Extracted records:
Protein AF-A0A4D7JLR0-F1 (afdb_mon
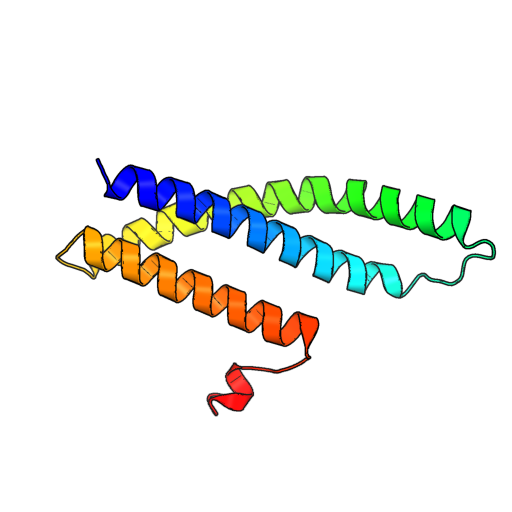omer_lite)

Radius of gyration: 18.09 Å; chains: 1; bounding box: 35×35×52 Å

pLDDT: mean 70.23, std 8.7, range [43.56, 82.81]

Foldseek 3Di:
DVLVVLLVVLLVVLLVLLLVLLLLVLCVVLVVVPPDPDPVVSVVVSVVVSCVVSVVVSVVVSVVSVVCSVVQLVVLVVVDPDSVVSSVVSSVVSVVVSVQSVCCSPVVDNVCVVVVVD

Organism: NCBI:txid2715131

Structure (mmCIF, N/CA/C/O backbone):
data_AF-A0A4D7JLR0-F1
#
_entry.id   AF-A0A4D7JLR0-F1
#
loop_
_atom_site.group_PDB
_atom_site.id
_atom_site.type_symbol
_atom_site.label_atom_id
_atom_site.label_alt_id
_atom_site.label_comp_id
_atom_site.label_asym_id
_atom_site.label_entity_id
_atom_site.label_seq_id
_atom_site.pdbx_PDB_ins_code
_atom_site.Cartn_x
_atom_site.Cartn_y
_atom_site.Cartn_z
_atom_site.occupancy
_atom_site.B_iso_or_equiv
_atom_site.auth_seq_id
_atom_site.auth_comp_id
_atom_site.auth_asym_id
_atom_site.auth_atom_id
_atom_site.pdbx_PDB_model_num
ATOM 1 N N . MET A 1 1 ? -12.754 12.230 22.707 1.00 44.03 1 MET A N 1
ATOM 2 C CA . MET A 1 1 ? -12.108 13.036 21.639 1.00 44.03 1 MET A CA 1
ATOM 3 C C . MET A 1 1 ? -10.822 12.402 21.087 1.00 44.03 1 MET A C 1
ATOM 5 O O . MET A 1 1 ? -10.680 12.376 19.869 1.00 44.03 1 MET A O 1
ATOM 9 N N . LEU A 1 2 ? -9.931 11.845 21.927 1.00 53.47 2 LEU A N 1
ATOM 10 C CA . LEU A 1 2 ? -8.657 11.222 21.505 1.00 53.47 2 LEU A CA 1
ATOM 11 C C . LEU A 1 2 ? -8.799 10.119 20.438 1.00 53.47 2 LEU A C 1
ATOM 13 O O . LEU A 1 2 ? -8.107 10.141 19.427 1.00 53.47 2 LEU A O 1
ATOM 17 N N . THR A 1 3 ? -9.747 9.194 20.610 1.00 56.34 3 THR A N 1
ATOM 18 C CA . THR A 1 3 ? -9.956 8.049 19.700 1.00 56.34 3 THR A CA 1
ATOM 19 C C . THR A 1 3 ? -10.333 8.451 18.272 1.00 56.34 3 THR A C 1
ATOM 21 O O . THR A 1 3 ? -9.935 7.782 17.323 1.00 56.34 3 THR A O 1
ATOM 24 N N . ARG A 1 4 ? -11.046 9.574 18.089 1.00 59.97 4 ARG A N 1
ATOM 25 C CA . ARG A 1 4 ? -11.344 10.128 16.754 1.00 59.97 4 ARG A CA 1
ATOM 26 C C . ARG A 1 4 ? -10.110 10.757 16.101 1.00 59.97 4 ARG A C 1
ATOM 28 O O . ARG A 1 4 ? -9.957 10.621 14.893 1.00 59.97 4 ARG A O 1
ATOM 35 N N . LYS A 1 5 ? -9.243 11.429 16.871 1.00 62.53 5 LYS A N 1
ATOM 36 C CA . LYS A 1 5 ? -7.991 12.005 16.349 1.00 62.53 5 LYS A CA 1
ATOM 37 C C . LYS A 1 5 ? -7.017 10.895 15.937 1.00 62.53 5 LYS A C 1
ATOM 39 O O . LYS A 1 5 ? -6.577 10.887 14.796 1.00 62.53 5 LYS A O 1
ATOM 44 N N . ILE A 1 6 ? -6.784 9.909 16.807 1.00 65.06 6 ILE A N 1
ATOM 45 C CA . ILE A 1 6 ? -5.892 8.762 16.544 1.00 65.06 6 ILE A CA 1
ATOM 46 C C . ILE A 1 6 ? -6.336 7.979 15.303 1.00 65.06 6 ILE A C 1
ATOM 48 O O . ILE A 1 6 ? -5.520 7.666 14.442 1.00 65.06 6 ILE A O 1
ATOM 52 N N . SER A 1 7 ? -7.640 7.726 15.159 1.00 63.94 7 SER A N 1
ATOM 53 C CA . SER A 1 7 ? -8.173 7.036 13.981 1.00 63.94 7 SER A CA 1
ATOM 54 C C . SER A 1 7 ? -7.960 7.828 12.681 1.00 63.94 7 SER A C 1
ATOM 56 O O . SER A 1 7 ? -7.658 7.217 11.659 1.00 63.94 7 SER A O 1
ATOM 58 N N . LYS A 1 8 ? -8.047 9.168 12.709 1.00 67.75 8 LYS A N 1
ATOM 59 C CA . LYS A 1 8 ? -7.737 10.015 11.542 1.00 67.75 8 LYS A CA 1
ATOM 60 C C . LYS A 1 8 ? -6.251 9.974 11.178 1.00 67.75 8 LYS A C 1
ATOM 62 O O . LYS A 1 8 ? -5.937 9.768 10.012 1.00 67.75 8 LYS A O 1
ATOM 67 N N . TYR A 1 9 ? -5.353 10.125 12.154 1.00 71.75 9 TYR A N 1
ATOM 68 C CA . TYR A 1 9 ? -3.907 10.041 11.908 1.00 71.75 9 TYR A CA 1
ATOM 69 C C . TYR A 1 9 ? -3.505 8.673 11.363 1.00 71.75 9 TYR A C 1
ATOM 71 O O . TYR A 1 9 ? -2.775 8.592 10.382 1.00 71.75 9 TYR A O 1
ATOM 79 N N . SER A 1 10 ? -4.045 7.599 11.938 1.00 65.44 10 SER A N 1
ATOM 80 C CA . SER A 1 10 ? -3.811 6.249 11.436 1.00 65.44 10 SER A CA 1
ATOM 81 C C . SER A 1 10 ? -4.301 6.074 9.999 1.00 65.44 10 SER A C 1
ATOM 83 O O . SER A 1 10 ? -3.561 5.539 9.181 1.00 65.44 10 SER A O 1
ATOM 85 N N . ALA A 1 11 ? -5.497 6.562 9.659 1.00 67.06 11 ALA A N 1
ATOM 86 C CA . ALA A 1 11 ? -5.997 6.494 8.288 1.00 67.06 11 ALA A CA 1
ATOM 87 C C . ALA A 1 11 ? -5.078 7.232 7.299 1.00 67.06 11 ALA A C 1
ATOM 89 O O . ALA A 1 11 ? -4.837 6.724 6.206 1.00 67.06 11 ALA A O 1
ATOM 90 N N . ILE A 1 12 ? -4.524 8.386 7.690 1.00 74.12 12 ILE A N 1
ATOM 91 C CA . ILE A 1 12 ? -3.543 9.127 6.881 1.00 74.12 12 ILE A CA 1
ATOM 92 C C . ILE A 1 12 ? -2.268 8.298 6.690 1.00 74.12 12 ILE A C 1
ATOM 94 O O . ILE A 1 12 ? -1.842 8.113 5.555 1.00 74.12 12 ILE A O 1
ATOM 98 N N . ILE A 1 13 ? -1.705 7.743 7.768 1.00 77.12 13 ILE A N 1
ATOM 99 C CA . ILE A 1 13 ? -0.498 6.901 7.713 1.00 77.12 13 ILE A CA 1
ATOM 100 C C . ILE A 1 13 ? -0.723 5.692 6.797 1.00 77.12 13 ILE A C 1
ATOM 102 O O . ILE A 1 13 ? 0.081 5.444 5.902 1.00 77.12 13 ILE A O 1
ATOM 106 N N . PHE A 1 14 ? -1.843 4.982 6.961 1.00 72.81 14 PHE A N 1
ATOM 107 C CA . PHE A 1 14 ? -2.208 3.859 6.097 1.00 72.81 14 PHE A CA 1
ATOM 108 C C . PHE A 1 14 ? -2.347 4.272 4.637 1.00 72.81 14 PHE A C 1
ATOM 110 O O . PHE A 1 14 ? -1.866 3.560 3.762 1.00 72.81 14 PHE A O 1
ATOM 117 N N . THR A 1 15 ? -2.975 5.419 4.374 1.00 73.56 15 THR A N 1
ATOM 118 C CA . THR A 1 15 ? -3.152 5.930 3.011 1.00 73.56 15 THR A CA 1
ATOM 119 C C . THR A 1 15 ? -1.803 6.237 2.373 1.00 73.56 15 THR A C 1
ATOM 121 O O . THR A 1 15 ? -1.563 5.794 1.257 1.00 73.56 15 THR A O 1
ATOM 124 N N . ILE A 1 16 ? -0.907 6.930 3.086 1.00 79.31 16 ILE A N 1
ATOM 125 C CA . ILE A 1 16 ? 0.438 7.260 2.596 1.00 79.31 16 ILE A CA 1
ATOM 126 C C . ILE A 1 16 ? 1.224 5.980 2.304 1.00 79.31 16 ILE A C 1
ATOM 128 O O . ILE A 1 16 ? 1.772 5.836 1.217 1.00 79.31 16 ILE A O 1
ATOM 132 N N . LEU A 1 17 ? 1.248 5.029 3.240 1.00 79.44 17 LEU A N 1
ATOM 133 C CA . LEU A 1 17 ? 2.006 3.791 3.069 1.00 79.44 17 LEU A CA 1
ATOM 134 C C . LEU A 1 17 ? 1.459 2.919 1.932 1.00 79.44 17 LEU A C 1
ATOM 136 O O . LEU A 1 17 ? 2.236 2.373 1.158 1.00 79.44 17 LEU A O 1
ATOM 140 N N . LEU A 1 18 ? 0.137 2.818 1.787 1.00 78.69 18 LEU A N 1
ATOM 141 C CA . LEU A 1 18 ? -0.486 2.123 0.657 1.00 78.69 18 LEU A CA 1
ATOM 142 C C . LEU A 1 18 ? -0.182 2.802 -0.682 1.00 78.69 18 LEU A C 1
ATOM 144 O O . LEU A 1 18 ? 0.023 2.117 -1.683 1.00 78.69 18 LEU A O 1
ATOM 148 N N . ALA A 1 19 ? -0.129 4.136 -0.696 1.00 78.69 19 ALA A N 1
ATOM 149 C CA . ALA A 1 19 ? 0.291 4.904 -1.859 1.00 78.69 19 ALA A CA 1
ATOM 150 C C . ALA A 1 19 ? 1.725 4.512 -2.252 1.00 78.69 19 ALA A C 1
ATOM 152 O O . ALA A 1 19 ? 1.963 4.044 -3.363 1.00 78.69 19 ALA A O 1
ATOM 153 N N . VAL A 1 20 ? 2.665 4.590 -1.306 1.00 81.25 20 VAL A N 1
ATOM 154 C CA . VAL A 1 20 ? 4.068 4.212 -1.536 1.00 81.25 20 VAL A CA 1
ATOM 155 C C . VAL A 1 20 ? 4.183 2.763 -2.019 1.00 81.25 20 VAL A C 1
ATOM 157 O O . VAL A 1 20 ? 4.909 2.500 -2.974 1.00 81.25 20 VAL A O 1
ATOM 160 N N . LEU A 1 21 ? 3.422 1.836 -1.431 1.00 78.88 21 LEU A N 1
ATOM 161 C CA . LEU A 1 21 ? 3.401 0.434 -1.851 1.00 78.88 21 LEU A CA 1
ATOM 162 C C . LEU A 1 21 ? 2.995 0.283 -3.324 1.00 78.88 21 LEU A C 1
ATOM 164 O O . LEU A 1 21 ? 3.648 -0.420 -4.092 1.00 78.88 21 LEU A O 1
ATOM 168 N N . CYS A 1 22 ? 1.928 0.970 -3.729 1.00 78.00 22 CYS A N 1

What the task requires:
Above are the records. Print exactly, and only, the lines from the line with "ATOM 17 N N" to the line with "ATOM 24 N N", both inclusive.

Result below:
ATOM 17 N N . THR A 1 3 ? -9.747 9.194 20.610 1.00 56.34 3 THR A N 1
ATOM 18 C CA . THR A 1 3 ? -9.956 8.049 19.700 1.00 56.34 3 THR A CA 1
ATOM 19 C C . THR A 1 3 ? -10.333 8.451 18.272 1.00 56.34 3 THR A C 1
ATOM 21 O O . THR A 1 3 ? -9.935 7.782 17.323 1.00 56.34 3 THR A O 1
ATOM 24 N N . ARG A 1 4 ? -11.046 9.574 18.089 1.00 59.97 4 ARG A N 1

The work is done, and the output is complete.